Vücudumuzun kontrol merkezi beynimizdir. Tüm hareketlerimizin yönetildiği ve öğrenmeden işitmeye, konuşmadan anlamaya bütün bilgi girdilerinin işlenip anlamlandırılması da beynimizde gerçekleşir. Bir nevi vücudumuzun kontrol paneli olan bu özel organ, anne karnında gelişmekte olduğu dönemlerde doğum sırasında ve sonrasında çeşitli olumsuz faktörlerden etkilenebilmektedir. Serebral palsi, “gelişmekte olan beyinde doğum öncesi, doğum ve doğum sonrası zedelenme sonucu gelişen ilerleyici olmayan ancak yaşla birlikte değişebilen, hareketi kısıtlayan kalıcı motor işlev kaybı, duruş ve hareket bozukluğudur” şeklinde tanımlanmaktadır.

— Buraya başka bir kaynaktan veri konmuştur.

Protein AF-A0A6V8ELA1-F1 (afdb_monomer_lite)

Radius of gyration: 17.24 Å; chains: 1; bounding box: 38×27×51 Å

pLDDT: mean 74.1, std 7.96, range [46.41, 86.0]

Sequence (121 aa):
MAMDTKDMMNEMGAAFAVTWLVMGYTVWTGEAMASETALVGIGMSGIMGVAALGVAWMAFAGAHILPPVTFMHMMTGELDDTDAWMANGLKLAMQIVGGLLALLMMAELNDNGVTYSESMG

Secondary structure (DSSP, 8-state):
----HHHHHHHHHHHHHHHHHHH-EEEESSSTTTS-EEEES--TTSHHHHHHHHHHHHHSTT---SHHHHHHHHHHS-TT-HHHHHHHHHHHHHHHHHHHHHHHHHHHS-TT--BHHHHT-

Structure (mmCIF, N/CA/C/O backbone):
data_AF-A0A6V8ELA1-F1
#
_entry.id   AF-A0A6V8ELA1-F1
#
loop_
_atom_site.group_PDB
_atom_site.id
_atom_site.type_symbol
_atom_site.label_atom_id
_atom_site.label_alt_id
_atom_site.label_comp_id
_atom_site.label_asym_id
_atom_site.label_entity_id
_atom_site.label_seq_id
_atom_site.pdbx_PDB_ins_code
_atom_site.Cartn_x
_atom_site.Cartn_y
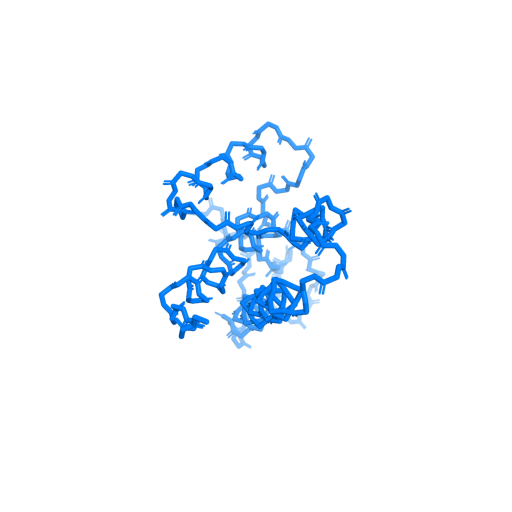_atom_site.Cartn_z
_atom_site.occupancy
_atom_site.B_iso_or_equiv
_atom_site.auth_seq_id
_atom_site.auth_comp_id
_atom_site.auth_asym_id
_atom_site.auth_atom_id
_atom_site.pdbx_PDB_model_num
ATOM 1 N N . MET A 1 1 ? -22.417 2.541 14.926 1.00 46.41 1 MET A N 1
ATOM 2 C CA . MET A 1 1 ? -22.237 3.749 14.077 1.00 46.41 1 MET A CA 1
ATOM 3 C C . MET A 1 1 ? -22.321 3.296 12.622 1.00 46.41 1 MET A C 1
ATOM 5 O O . MET A 1 1 ? -21.753 2.254 12.327 1.00 46.41 1 MET A O 1
ATOM 9 N N . ALA A 1 2 ? -23.072 3.966 11.739 1.00 51.06 2 ALA A N 1
ATOM 10 C CA . ALA A 1 2 ? -23.127 3.559 10.331 1.00 51.06 2 ALA A CA 1
ATOM 11 C C . ALA A 1 2 ? -21.745 3.790 9.709 1.00 51.06 2 ALA A C 1
ATOM 13 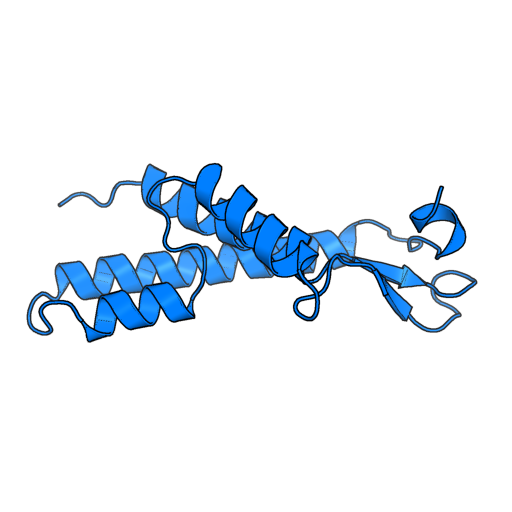O O . ALA A 1 2 ? -21.304 4.925 9.575 1.00 51.06 2 ALA A O 1
ATOM 14 N N . MET A 1 3 ? -21.049 2.696 9.440 1.00 60.97 3 MET A N 1
ATOM 15 C CA . MET A 1 3 ? -19.732 2.630 8.823 1.00 60.97 3 MET A CA 1
ATOM 16 C C . MET A 1 3 ? -19.630 3.573 7.617 1.00 60.97 3 MET A C 1
ATOM 18 O O . MET A 1 3 ? -20.377 3.421 6.648 1.00 60.97 3 MET A O 1
ATOM 22 N N . ASP A 1 4 ? -18.740 4.566 7.699 1.00 72.06 4 ASP A N 1
ATOM 23 C CA . ASP A 1 4 ? -18.596 5.576 6.654 1.00 72.06 4 ASP A CA 1
ATOM 24 C C . ASP A 1 4 ? -17.975 4.926 5.414 1.00 72.06 4 ASP A C 1
ATOM 26 O O . ASP A 1 4 ? -16.802 4.554 5.378 1.00 72.06 4 ASP A O 1
ATOM 30 N N . THR A 1 5 ? -18.790 4.756 4.377 1.00 72.31 5 THR A N 1
ATOM 31 C CA . THR A 1 5 ? -18.378 4.182 3.092 1.00 72.31 5 THR A CA 1
ATOM 32 C C . THR A 1 5 ? -17.197 4.942 2.477 1.00 72.31 5 THR A C 1
ATOM 34 O O . THR A 1 5 ? -16.419 4.350 1.728 1.00 72.31 5 THR A O 1
ATOM 37 N N . LYS A 1 6 ? -17.011 6.227 2.817 1.00 76.38 6 LYS A N 1
ATOM 38 C CA . LYS A 1 6 ? -15.846 7.002 2.367 1.00 76.38 6 LYS A CA 1
ATOM 39 C C . LYS A 1 6 ? -14.539 6.474 2.948 1.00 76.38 6 LYS A C 1
ATOM 41 O O . LYS A 1 6 ? -13.563 6.365 2.212 1.00 76.38 6 LYS A O 1
ATOM 46 N N . ASP A 1 7 ? -14.532 6.083 4.218 1.00 77.56 7 ASP A N 1
ATOM 47 C CA . ASP A 1 7 ? -13.338 5.536 4.862 1.00 77.56 7 ASP A CA 1
ATOM 48 C C . ASP A 1 7 ? -12.946 4.207 4.215 1.00 77.56 7 ASP A C 1
ATOM 50 O O . ASP A 1 7 ? -11.782 3.983 3.900 1.00 77.56 7 ASP A O 1
ATOM 54 N N . MET A 1 8 ? -13.928 3.356 3.909 1.00 79.12 8 MET A N 1
ATOM 55 C CA . MET A 1 8 ? -13.690 2.095 3.199 1.00 79.12 8 MET A CA 1
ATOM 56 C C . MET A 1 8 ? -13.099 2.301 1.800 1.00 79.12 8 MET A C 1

Hiçbir aile çocuklarının böyle bir sorunla doğmasını ya da sonradan böyle bir sorunla karşılaşmasını istemez. İstemez ama bu hastalığın önüne geçilmesi için yeter şart değildir. Her şeyden önce nelerin bu hastalığa sebep olduğunu bilemek ve öncesinde üzerimize düşen kısmı yapmamız gerekir. Anne karnın da yani doğum esnasında ve sonrasın hastalık nedenlerine ve risk faktörlerine bakacak olursak; genetik faktörler(yakın akraba evlilikleri…), kan uyuşmazlığı(evlenmeden önce bunla alakalı artık kan tahlili yaptırılıyor), annede olan kontrol altına alınmamış şeker hastalığı, 40 yaşın üzerinde gebe kalmak, travma gibi sebeplerle kanama olması, gebelik döneminde geçirilen döküntülü hastalıklar(kızamık…), röntgen ışınlarına maruz kalma, zehirlenmeler, ikiz veya üçüz doğum, doğum sonrasında bebeğin geçirdiği yüksek ateşli hastalıklar, 34-36 haftadan önce olan doğumlar, 2500gr dan düşük olan doğum ağrılığı, zor ve müdahale gerektiren doğumlar, kafa travmaları, uzun süren sarılık,kullanılan ilaçlar, alkol, sigara, vitamin eksikliği, sosyo-kültürel çevre ve beslenme kalitesi gibi faktörlerin bebeği etkilemektedir.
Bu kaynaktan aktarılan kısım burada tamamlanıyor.